Almost all fossil records of sialids are from the Tertiary and almost exclusively from Europe, with single records from Asia Minor and Australia (table 3). The earliest record of an alderfly is Dobbertinia reticulata (Handlirsch, 1925) (Sialidae: Dobbertiniinae) from the Liassic of Germany (Ansorge, 2001). Dobbertinia is plesiomorphic in almost all details for Sialidae but exhibits the characteristic partial desclerotization of MA in the forewing. Unfortunately, an approximately 120 million year gap exists until the next record of a fossil alderfly, a wing fragment of an unnamed Austrosialis from the Paleocene of Queensland, Australia (Lambkin, 1992). A real diversity of sialids is first observed in the Eocene, particularly the fauna recorded from Baltic amber.

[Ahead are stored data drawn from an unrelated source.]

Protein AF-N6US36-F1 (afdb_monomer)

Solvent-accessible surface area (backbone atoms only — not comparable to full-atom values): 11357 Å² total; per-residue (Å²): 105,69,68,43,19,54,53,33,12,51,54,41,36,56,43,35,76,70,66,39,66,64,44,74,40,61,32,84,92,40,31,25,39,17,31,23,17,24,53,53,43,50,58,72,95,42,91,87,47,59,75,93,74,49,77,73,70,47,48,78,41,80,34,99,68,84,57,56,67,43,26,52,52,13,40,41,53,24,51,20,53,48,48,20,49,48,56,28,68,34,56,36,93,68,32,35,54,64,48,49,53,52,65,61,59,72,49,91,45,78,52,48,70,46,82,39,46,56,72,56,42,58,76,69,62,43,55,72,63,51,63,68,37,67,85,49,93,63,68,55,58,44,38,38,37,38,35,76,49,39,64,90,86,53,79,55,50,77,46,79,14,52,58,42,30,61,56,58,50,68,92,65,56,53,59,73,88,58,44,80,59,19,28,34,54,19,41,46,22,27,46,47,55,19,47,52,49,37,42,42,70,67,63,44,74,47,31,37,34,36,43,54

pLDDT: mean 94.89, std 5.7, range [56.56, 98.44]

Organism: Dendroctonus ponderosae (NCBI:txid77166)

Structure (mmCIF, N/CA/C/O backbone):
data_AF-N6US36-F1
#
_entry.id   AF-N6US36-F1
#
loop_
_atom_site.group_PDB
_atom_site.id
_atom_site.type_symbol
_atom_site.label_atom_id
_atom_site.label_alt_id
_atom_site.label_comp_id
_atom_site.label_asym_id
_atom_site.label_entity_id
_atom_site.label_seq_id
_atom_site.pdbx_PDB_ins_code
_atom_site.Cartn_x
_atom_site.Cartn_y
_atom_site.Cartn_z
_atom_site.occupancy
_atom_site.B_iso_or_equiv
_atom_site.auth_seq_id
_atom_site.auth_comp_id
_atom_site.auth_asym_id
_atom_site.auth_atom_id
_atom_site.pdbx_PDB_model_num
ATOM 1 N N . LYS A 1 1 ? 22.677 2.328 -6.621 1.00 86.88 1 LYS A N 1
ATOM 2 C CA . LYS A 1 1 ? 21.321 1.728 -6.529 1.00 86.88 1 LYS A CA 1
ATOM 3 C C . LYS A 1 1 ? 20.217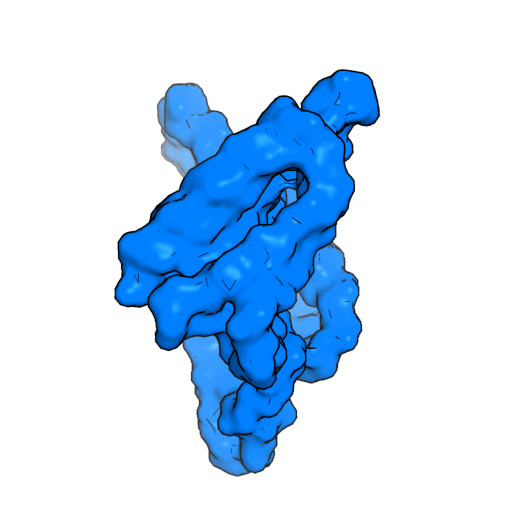 2.722 -6.906 1.00 86.88 1 LYS A C 1
ATOM 5 O O . LYS A 1 1 ? 19.507 2.441 -7.853 1.00 86.88 1 LYS A O 1
ATOM 10 N N . GLU A 1 2 ? 20.101 3.905 -6.287 1.00 96.94 2 GLU A N 1
ATOM 11 C CA . GLU A 1 2 ? 19.009 4.846 -6.634 1.00 96.94 2 GLU A CA 1
ATOM 12 C C . GLU A 1 2 ? 19.035 5.352 -8.087 1.00 96.94 2 GLU A C 1
ATOM 14 O O . GLU A 1 2 ? 18.004 5.384 -8.752 1.00 96.94 2 GLU A O 1
ATOM 19 N N . ALA A 1 3 ? 20.222 5.641 -8.629 1.00 97.88 3 ALA A N 1
ATOM 20 C CA . ALA A 1 3 ? 20.373 6.012 -10.038 1.00 97.88 3 ALA A CA 1
ATOM 21 C C . ALA A 1 3 ? 19.807 4.949 -11.005 1.00 97.88 3 ALA A C 1
ATOM 23 O O . ALA A 1 3 ? 19.196 5.305 -12.008 1.00 97.88 3 ALA A O 1
ATOM 24 N N . ILE A 1 4 ? 19.933 3.659 -10.664 1.00 97.88 4 ILE A N 1
ATOM 25 C CA . ILE A 1 4 ? 19.392 2.539 -11.453 1.00 97.88 4 ILE A CA 1
ATOM 26 C C . ILE A 1 4 ? 17.862 2.590 -11.464 1.00 97.88 4 ILE A C 1
ATOM 28 O O . ILE A 1 4 ? 17.245 2.445 -12.519 1.00 97.88 4 ILE A O 1
ATOM 32 N N . ARG A 1 5 ? 17.234 2.854 -10.308 1.00 98.38 5 ARG A N 1
ATOM 33 C CA . ARG A 1 5 ? 15.772 2.984 -10.220 1.00 98.38 5 ARG A CA 1
ATOM 34 C C . ARG A 1 5 ? 15.266 4.131 -11.078 1.00 98.38 5 ARG A C 1
ATOM 36 O O . ARG A 1 5 ? 14.305 3.969 -11.820 1.00 98.38 5 ARG A O 1
ATOM 43 N N . ILE A 1 6 ? 15.926 5.285 -10.991 1.00 98.12 6 ILE A N 1
ATOM 44 C CA . ILE A 1 6 ? 15.552 6.470 -11.765 1.00 98.12 6 ILE A CA 1
ATOM 45 C C . ILE A 1 6 ? 15.703 6.190 -13.264 1.00 98.12 6 ILE A C 1
ATOM 47 O O . ILE A 1 6 ? 14.765 6.441 -14.018 1.00 98.12 6 ILE A O 1
ATOM 51 N N . ALA A 1 7 ? 16.841 5.639 -13.695 1.00 97.94 7 ALA A N 1
ATOM 52 C CA . ALA A 1 7 ? 17.111 5.350 -15.102 1.00 97.94 7 ALA A CA 1
ATOM 53 C C . ALA A 1 7 ? 16.106 4.344 -15.689 1.00 97.94 7 ALA A C 1
ATOM 55 O O . ALA A 1 7 ? 15.431 4.649 -16.676 1.00 97.94 7 ALA A O 1
ATOM 56 N N . SER A 1 8 ? 15.933 3.191 -15.034 1.00 97.81 8 SER A N 1
ATOM 57 C CA . SER A 1 8 ? 14.975 2.155 -15.450 1.00 97.81 8 SER A CA 1
ATOM 58 C C . SER A 1 8 ? 13.529 2.669 -15.470 1.00 97.81 8 SER A C 1
ATOM 60 O O . SER A 1 8 ? 12.794 2.399 -16.420 1.00 97.81 8 SER A O 1
ATOM 62 N N . ALA A 1 9 ? 13.125 3.483 -14.486 1.00 98.19 9 ALA A N 1
ATOM 63 C CA . ALA A 1 9 ? 11.803 4.107 -14.450 1.00 98.19 9 ALA A CA 1
ATOM 64 C C . ALA A 1 9 ? 11.569 5.059 -15.628 1.00 98.19 9 ALA A C 1
ATOM 66 O O . ALA A 1 9 ? 10.489 5.047 -16.221 1.00 98.19 9 ALA A O 1
ATOM 67 N N . GLN A 1 10 ? 12.543 5.913 -15.957 1.00 97.94 10 GLN A N 1
ATOM 68 C CA . GLN A 1 10 ? 12.402 6.874 -17.055 1.00 97.94 10 GLN A CA 1
ATOM 69 C C . GLN A 1 10 ? 12.345 6.171 -18.412 1.00 97.94 10 GLN A C 1
ATOM 71 O O . GLN A 1 10 ? 11.473 6.499 -19.217 1.00 97.94 10 GLN A O 1
ATOM 76 N N . GLY A 1 11 ? 13.201 5.169 -18.636 1.00 97.44 11 GLY A N 1
ATOM 77 C CA . GLY A 1 11 ? 13.176 4.356 -19.854 1.00 97.44 11 GLY A CA 1
ATOM 78 C C . GLY A 1 11 ? 11.841 3.629 -20.031 1.00 97.44 11 GLY A C 1
ATOM 79 O O . GLY A 1 11 ? 11.180 3.776 -21.060 1.00 97.44 11 GLY A O 1
ATOM 80 N N . ALA A 1 12 ? 11.376 2.932 -18.989 1.00 97.56 12 ALA A N 1
ATOM 81 C CA . ALA A 1 12 ? 10.103 2.216 -19.029 1.00 97.56 12 ALA A CA 1
ATOM 82 C C . ALA A 1 12 ? 8.903 3.160 -19.242 1.00 97.56 12 ALA A C 1
ATOM 84 O O . ALA A 1 12 ? 8.016 2.862 -20.042 1.00 97.56 12 ALA A O 1
ATOM 85 N N . LYS A 1 13 ? 8.891 4.341 -18.604 1.00 97.19 13 LYS A N 1
ATOM 86 C CA . LYS A 1 13 ? 7.864 5.377 -18.833 1.00 97.19 13 LYS A CA 1
ATOM 87 C C . LYS A 1 13 ? 7.882 5.919 -20.258 1.00 97.19 13 LYS A C 1
ATOM 89 O O . LYS A 1 13 ? 6.819 6.189 -20.814 1.00 97.19 13 LYS A O 1
ATOM 94 N N . ALA A 1 14 ? 9.062 6.132 -20.837 1.00 97.38 14 ALA A N 1
ATOM 95 C CA . ALA A 1 14 ? 9.180 6.605 -22.211 1.00 97.38 14 ALA A CA 1
ATOM 96 C C . ALA A 1 14 ? 8.566 5.589 -23.185 1.00 97.38 14 ALA A C 1
ATOM 98 O O . ALA A 1 14 ? 7.750 5.968 -24.020 1.00 97.38 14 ALA A O 1
ATOM 99 N N . LEU A 1 15 ? 8.861 4.300 -23.003 1.00 97.00 15 LEU A N 1
ATOM 100 C CA . LEU A 1 15 ? 8.287 3.218 -23.808 1.00 97.00 15 LEU A CA 1
ATOM 101 C C . LEU A 1 15 ? 6.781 3.032 -23.568 1.00 97.00 15 LEU A C 1
ATOM 103 O O . LEU A 1 15 ? 6.029 2.814 -24.516 1.00 97.00 15 LEU A O 1
ATOM 107 N N . GLN A 1 16 ? 6.307 3.205 -22.331 1.00 96.50 16 GLN A N 1
ATOM 108 C CA . GLN A 1 16 ? 4.875 3.198 -22.018 1.00 96.50 16 GLN A CA 1
ATOM 109 C C . GLN A 1 16 ? 4.115 4.294 -22.781 1.00 96.50 16 GLN A C 1
ATOM 111 O O . GLN A 1 16 ? 3.027 4.041 -23.293 1.00 96.50 16 GLN A O 1
ATOM 116 N N . LYS A 1 17 ? 4.684 5.502 -22.906 1.00 94.56 17 LYS A N 1
ATOM 117 C CA . LYS A 1 17 ? 4.078 6.591 -23.698 1.00 94.56 17 LYS A CA 1
ATOM 118 C C . LYS A 1 17 ? 3.973 6.257 -25.188 1.00 94.56 17 LYS A C 1
ATOM 120 O O . LYS A 1 17 ? 3.126 6.825 -25.869 1.00 94.56 17 LYS A O 1
ATOM 125 N N . LEU A 1 18 ? 4.809 5.343 -25.678 1.00 95.38 18 LEU A N 1
ATOM 126 C CA . LEU A 1 18 ? 4.769 4.819 -27.043 1.00 95.38 18 LEU A CA 1
ATOM 127 C C . LEU A 1 18 ? 3.836 3.601 -27.188 1.00 95.38 18 LEU A C 1
ATOM 129 O O . LEU A 1 18 ? 3.822 2.974 -28.242 1.00 95.38 18 LEU A O 1
ATOM 133 N N . ASN A 1 19 ? 3.048 3.269 -26.157 1.00 94.19 19 ASN A N 1
ATOM 134 C CA . ASN A 1 19 ? 2.151 2.108 -26.109 1.00 94.19 19 ASN A CA 1
ATOM 135 C C . ASN A 1 19 ? 2.863 0.759 -26.314 1.00 94.19 19 ASN A C 1
ATOM 137 O O . ASN A 1 19 ? 2.281 -0.176 -26.865 1.00 94.19 19 ASN A O 1
ATOM 141 N N . ALA A 1 20 ? 4.118 0.640 -25.865 1.00 95.38 20 ALA A N 1
ATOM 142 C CA . ALA A 1 20 ? 4.808 -0.644 -25.857 1.00 95.38 20 ALA A CA 1
ATOM 143 C C . ALA A 1 20 ? 4.038 -1.658 -24.990 1.00 95.38 20 ALA A C 1
ATOM 145 O O . ALA A 1 20 ? 3.700 -1.365 -23.844 1.00 95.38 20 ALA A O 1
ATOM 146 N N . LEU A 1 21 ? 3.782 -2.857 -25.525 1.00 95.69 21 LEU A N 1
ATOM 147 C CA . LEU A 1 21 ? 3.132 -3.945 -24.777 1.00 95.69 21 LEU A CA 1
ATOM 148 C C . LEU A 1 21 ? 4.101 -4.613 -23.797 1.00 95.69 21 LEU A C 1
ATOM 150 O O . LEU A 1 21 ? 3.708 -5.080 -22.730 1.00 95.69 21 LEU A O 1
ATOM 154 N N . LYS A 1 22 ? 5.376 -4.673 -24.187 1.00 97.50 22 LYS A N 1
ATOM 155 C CA . LYS A 1 22 ? 6.437 -5.399 -23.501 1.00 97.50 22 LYS A CA 1
ATOM 156 C C . LYS A 1 22 ? 7.711 -4.566 -23.506 1.00 97.50 22 LYS A C 1
ATOM 158 O O . LYS A 1 22 ? 8.058 -3.982 -24.532 1.00 97.50 22 LYS A O 1
ATOM 163 N N . VAL A 1 23 ? 8.388 -4.506 -22.367 1.00 97.75 23 VAL A N 1
ATOM 164 C CA . VAL A 1 23 ? 9.625 -3.752 -22.169 1.00 97.75 23 VAL A CA 1
ATOM 165 C C . VAL A 1 23 ? 10.657 -4.671 -21.529 1.00 97.75 23 VAL A C 1
ATOM 167 O O . VAL A 1 23 ? 10.449 -5.177 -20.427 1.00 97.75 23 VAL A O 1
ATOM 170 N N . TYR A 1 24 ? 11.771 -4.863 -22.228 1.00 97.75 24 TYR A N 1
ATOM 171 C CA . TYR A 1 24 ? 12.945 -5.547 -21.702 1.00 97.75 24 TYR A CA 1
ATOM 172 C C . TYR A 1 24 ? 13.837 -4.522 -20.998 1.00 97.75 24 TYR A C 1
ATOM 174 O O . TYR A 1 24 ? 14.140 -3.470 -21.564 1.00 97.75 24 TYR A O 1
ATOM 182 N N . VAL A 1 25 ? 14.198 -4.795 -19.749 1.00 97.81 25 VAL A N 1
ATOM 183 C CA . VAL A 1 25 ? 14.900 -3.865 -18.862 1.00 97.81 25 VAL A CA 1
ATOM 184 C C . VAL A 1 25 ? 16.258 -4.451 -18.508 1.00 97.81 25 VAL A C 1
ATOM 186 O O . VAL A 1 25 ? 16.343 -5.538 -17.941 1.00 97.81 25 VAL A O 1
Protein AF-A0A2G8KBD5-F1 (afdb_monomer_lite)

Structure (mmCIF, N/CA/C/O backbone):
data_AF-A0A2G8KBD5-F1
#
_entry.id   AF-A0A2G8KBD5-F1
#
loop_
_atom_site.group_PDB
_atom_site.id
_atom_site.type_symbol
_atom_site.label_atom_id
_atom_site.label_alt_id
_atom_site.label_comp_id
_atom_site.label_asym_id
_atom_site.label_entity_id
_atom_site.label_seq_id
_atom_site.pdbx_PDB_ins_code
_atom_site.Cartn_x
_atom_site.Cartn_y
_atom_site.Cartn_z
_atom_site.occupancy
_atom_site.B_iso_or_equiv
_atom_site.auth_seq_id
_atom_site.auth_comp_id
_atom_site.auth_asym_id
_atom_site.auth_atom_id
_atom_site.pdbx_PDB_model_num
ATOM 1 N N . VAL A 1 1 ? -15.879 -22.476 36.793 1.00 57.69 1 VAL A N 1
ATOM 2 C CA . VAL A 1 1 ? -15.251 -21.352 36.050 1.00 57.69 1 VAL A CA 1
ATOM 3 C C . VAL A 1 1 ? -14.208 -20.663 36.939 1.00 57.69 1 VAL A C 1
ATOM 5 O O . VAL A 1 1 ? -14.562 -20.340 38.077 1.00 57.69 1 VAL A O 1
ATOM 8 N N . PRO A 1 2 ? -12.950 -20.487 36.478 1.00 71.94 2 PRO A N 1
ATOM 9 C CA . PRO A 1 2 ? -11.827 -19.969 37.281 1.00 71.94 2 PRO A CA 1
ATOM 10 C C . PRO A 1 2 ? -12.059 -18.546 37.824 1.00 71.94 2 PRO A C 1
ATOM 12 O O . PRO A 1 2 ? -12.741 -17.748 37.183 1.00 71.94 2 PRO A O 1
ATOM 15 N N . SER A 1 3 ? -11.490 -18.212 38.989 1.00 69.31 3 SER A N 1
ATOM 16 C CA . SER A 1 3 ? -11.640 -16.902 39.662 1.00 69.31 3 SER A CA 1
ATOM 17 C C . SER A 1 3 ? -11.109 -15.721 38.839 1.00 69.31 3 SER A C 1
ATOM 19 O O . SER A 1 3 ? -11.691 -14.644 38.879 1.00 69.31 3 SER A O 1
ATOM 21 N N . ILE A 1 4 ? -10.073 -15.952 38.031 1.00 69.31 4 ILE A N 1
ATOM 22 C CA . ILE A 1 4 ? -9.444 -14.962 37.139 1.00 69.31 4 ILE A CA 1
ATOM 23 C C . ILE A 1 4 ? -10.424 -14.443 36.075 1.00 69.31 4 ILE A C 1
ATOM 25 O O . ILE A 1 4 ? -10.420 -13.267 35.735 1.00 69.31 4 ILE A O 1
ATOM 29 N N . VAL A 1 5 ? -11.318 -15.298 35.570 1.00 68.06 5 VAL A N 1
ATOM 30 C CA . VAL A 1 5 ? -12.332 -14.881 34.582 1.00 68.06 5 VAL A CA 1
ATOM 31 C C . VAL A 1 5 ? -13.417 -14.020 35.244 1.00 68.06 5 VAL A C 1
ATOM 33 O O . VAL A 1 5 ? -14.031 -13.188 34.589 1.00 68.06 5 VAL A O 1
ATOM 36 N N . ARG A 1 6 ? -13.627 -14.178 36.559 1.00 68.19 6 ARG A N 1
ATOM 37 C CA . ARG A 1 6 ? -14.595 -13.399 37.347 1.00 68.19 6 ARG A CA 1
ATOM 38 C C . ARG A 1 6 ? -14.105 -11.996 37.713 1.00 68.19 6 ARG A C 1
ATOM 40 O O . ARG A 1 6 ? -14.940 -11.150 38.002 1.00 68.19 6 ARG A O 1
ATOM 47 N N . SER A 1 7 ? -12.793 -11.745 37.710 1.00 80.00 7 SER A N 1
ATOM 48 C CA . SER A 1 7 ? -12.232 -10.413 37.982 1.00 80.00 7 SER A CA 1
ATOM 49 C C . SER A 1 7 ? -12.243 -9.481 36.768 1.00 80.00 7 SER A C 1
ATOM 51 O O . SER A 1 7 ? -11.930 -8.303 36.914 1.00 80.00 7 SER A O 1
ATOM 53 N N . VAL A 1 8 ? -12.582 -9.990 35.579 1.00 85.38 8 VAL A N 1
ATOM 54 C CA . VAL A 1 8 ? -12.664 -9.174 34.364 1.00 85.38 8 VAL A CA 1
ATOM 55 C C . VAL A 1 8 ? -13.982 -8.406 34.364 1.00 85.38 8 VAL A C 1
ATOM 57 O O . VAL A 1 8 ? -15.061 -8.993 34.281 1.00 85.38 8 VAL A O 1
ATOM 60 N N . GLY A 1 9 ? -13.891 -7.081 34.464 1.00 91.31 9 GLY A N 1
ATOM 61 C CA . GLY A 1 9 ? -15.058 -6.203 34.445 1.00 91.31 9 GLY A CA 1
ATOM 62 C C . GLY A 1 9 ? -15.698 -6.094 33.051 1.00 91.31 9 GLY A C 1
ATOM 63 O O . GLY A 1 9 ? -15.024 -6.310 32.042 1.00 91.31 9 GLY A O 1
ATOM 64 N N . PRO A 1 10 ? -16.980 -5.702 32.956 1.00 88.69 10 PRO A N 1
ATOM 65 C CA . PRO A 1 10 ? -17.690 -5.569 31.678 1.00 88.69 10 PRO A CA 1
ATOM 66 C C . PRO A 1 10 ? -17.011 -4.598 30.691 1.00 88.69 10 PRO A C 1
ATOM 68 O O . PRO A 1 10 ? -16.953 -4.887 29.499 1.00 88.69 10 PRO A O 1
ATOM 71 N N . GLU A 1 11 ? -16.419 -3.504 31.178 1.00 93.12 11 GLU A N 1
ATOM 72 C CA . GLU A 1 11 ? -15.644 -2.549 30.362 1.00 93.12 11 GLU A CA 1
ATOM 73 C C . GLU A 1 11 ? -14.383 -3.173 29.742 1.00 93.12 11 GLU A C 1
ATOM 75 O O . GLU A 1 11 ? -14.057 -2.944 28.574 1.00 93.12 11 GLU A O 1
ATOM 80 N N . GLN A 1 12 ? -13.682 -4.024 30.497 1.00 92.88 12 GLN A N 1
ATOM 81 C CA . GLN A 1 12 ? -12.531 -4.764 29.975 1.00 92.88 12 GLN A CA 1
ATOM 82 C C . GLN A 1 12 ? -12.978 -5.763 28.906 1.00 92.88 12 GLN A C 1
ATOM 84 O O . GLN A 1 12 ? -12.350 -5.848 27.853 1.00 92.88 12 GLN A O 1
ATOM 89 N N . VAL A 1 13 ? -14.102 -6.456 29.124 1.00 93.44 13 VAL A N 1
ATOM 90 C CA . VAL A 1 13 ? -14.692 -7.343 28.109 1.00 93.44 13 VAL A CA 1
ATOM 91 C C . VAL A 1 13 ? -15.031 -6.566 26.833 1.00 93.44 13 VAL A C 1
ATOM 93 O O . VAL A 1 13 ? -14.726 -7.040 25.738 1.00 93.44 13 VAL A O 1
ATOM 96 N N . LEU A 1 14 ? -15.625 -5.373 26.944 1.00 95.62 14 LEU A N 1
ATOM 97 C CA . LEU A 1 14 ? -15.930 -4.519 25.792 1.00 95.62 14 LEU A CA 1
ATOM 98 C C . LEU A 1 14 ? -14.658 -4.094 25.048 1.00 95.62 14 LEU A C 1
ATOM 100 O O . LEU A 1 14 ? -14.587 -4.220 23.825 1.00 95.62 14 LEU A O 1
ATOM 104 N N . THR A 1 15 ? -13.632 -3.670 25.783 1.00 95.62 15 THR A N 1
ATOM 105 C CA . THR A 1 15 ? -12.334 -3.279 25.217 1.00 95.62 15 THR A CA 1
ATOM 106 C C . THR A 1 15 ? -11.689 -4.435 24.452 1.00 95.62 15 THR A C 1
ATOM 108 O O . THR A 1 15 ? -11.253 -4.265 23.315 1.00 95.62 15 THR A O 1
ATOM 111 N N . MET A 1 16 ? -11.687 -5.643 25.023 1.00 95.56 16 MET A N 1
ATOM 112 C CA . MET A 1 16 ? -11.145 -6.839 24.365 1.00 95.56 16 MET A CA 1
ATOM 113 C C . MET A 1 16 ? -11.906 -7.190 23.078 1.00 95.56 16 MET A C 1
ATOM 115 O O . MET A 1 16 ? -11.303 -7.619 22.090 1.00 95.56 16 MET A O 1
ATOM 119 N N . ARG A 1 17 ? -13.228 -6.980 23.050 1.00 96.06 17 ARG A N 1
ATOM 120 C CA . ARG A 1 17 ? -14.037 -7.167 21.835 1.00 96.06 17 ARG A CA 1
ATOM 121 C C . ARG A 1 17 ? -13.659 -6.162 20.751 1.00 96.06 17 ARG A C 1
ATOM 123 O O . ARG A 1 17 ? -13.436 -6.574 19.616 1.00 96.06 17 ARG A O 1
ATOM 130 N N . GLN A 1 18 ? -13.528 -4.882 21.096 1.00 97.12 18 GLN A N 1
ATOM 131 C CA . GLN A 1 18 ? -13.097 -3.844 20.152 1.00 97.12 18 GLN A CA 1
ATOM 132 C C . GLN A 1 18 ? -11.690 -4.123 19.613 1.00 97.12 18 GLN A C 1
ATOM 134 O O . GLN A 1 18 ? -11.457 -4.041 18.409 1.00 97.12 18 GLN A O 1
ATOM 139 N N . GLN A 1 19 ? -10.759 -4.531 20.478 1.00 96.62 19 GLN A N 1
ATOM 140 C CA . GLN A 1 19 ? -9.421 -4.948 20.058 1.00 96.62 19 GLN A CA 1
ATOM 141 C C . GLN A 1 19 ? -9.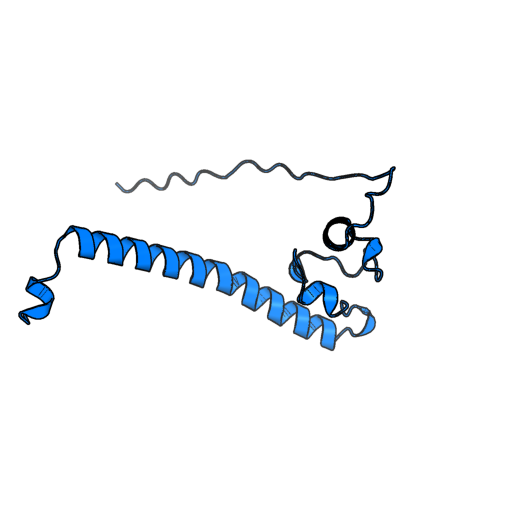487 -6.105 19.060 1.00 96.62 19 GLN A C 1
ATOM 143 O O . GLN A 1 19 ? -8.860 -6.041 18.006 1.00 96.62 19 GLN A O 1
ATOM 148 N N . THR A 1 20 ? -10.291 -7.131 19.348 1.00 96.12 20 THR A N 1
ATOM 149 C CA . THR A 1 20 ? -10.481 -8.274 18.442 1.00 96.12 20 THR A CA 1
ATOM 150 C C . THR A 1 20 ? -11.034 -7.831 17.089 1.00 96.12 20 THR A C 1
ATOM 152 O O . THR A 1 20 ? -10.541 -8.287 16.062 1.00 96.12 20 THR A O 1
ATOM 155 N N . GLN A 1 21 ? -12.001 -6.907 17.064 1.00 95.56 21 GLN A N 1
ATOM 156 C CA . GLN A 1 21 ? -12.533 -6.343 15.820 1.00 95.56 21 GLN A CA 1
ATOM 157 C C . GLN A 1 21 ? -11.455 -5.611 15.016 1.00 95.56 21 GLN A C 1
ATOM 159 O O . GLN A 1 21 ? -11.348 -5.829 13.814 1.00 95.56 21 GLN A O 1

However, given the extreme paucity of specimens it is impossible to ascertain the true diversity of sialids in the Late Mesozoic or Early Tertiary and whether the family was already well established in during the Cretaceous or, like some other insect groups such as ants, bees, termites, chrysidoid wasps (Grimaldi and Engel, 2005; Engel, 2005), they were present but did not diversify until later in their evolution. Given the low diversity of Megaloptera today it is most likely that they have always been relatively species-poor and in moderate abundance. It is greatly hoped that more complete and extensive material of fossil Sialidae, particularly from the Cretaceous, will eventually be discovered and the evolution of this order more fully understood.
Acknowledgments
We are grateful to Drs. Vladimir A. Blagoderov and Roy J. Beckemeyer for comments on the manuscript; to Mr. Claus Lüer, scientific illustrator in Cologne, for executing the line drawings; and to Mr. Jürgen Velten, Idstein, for permitting us to study Sialis inclusions in Baltic amber from his collection. Partial support for this work has been provided by NSF EF-0341724 (to MSE) and the General Research Fund of the University of Kansas Department of Ecology & Evolutionary Biology (#2301360, to MSE). This is contribution No. 3437 of the Division of Entomology, Natural History Museum, University of Kansas.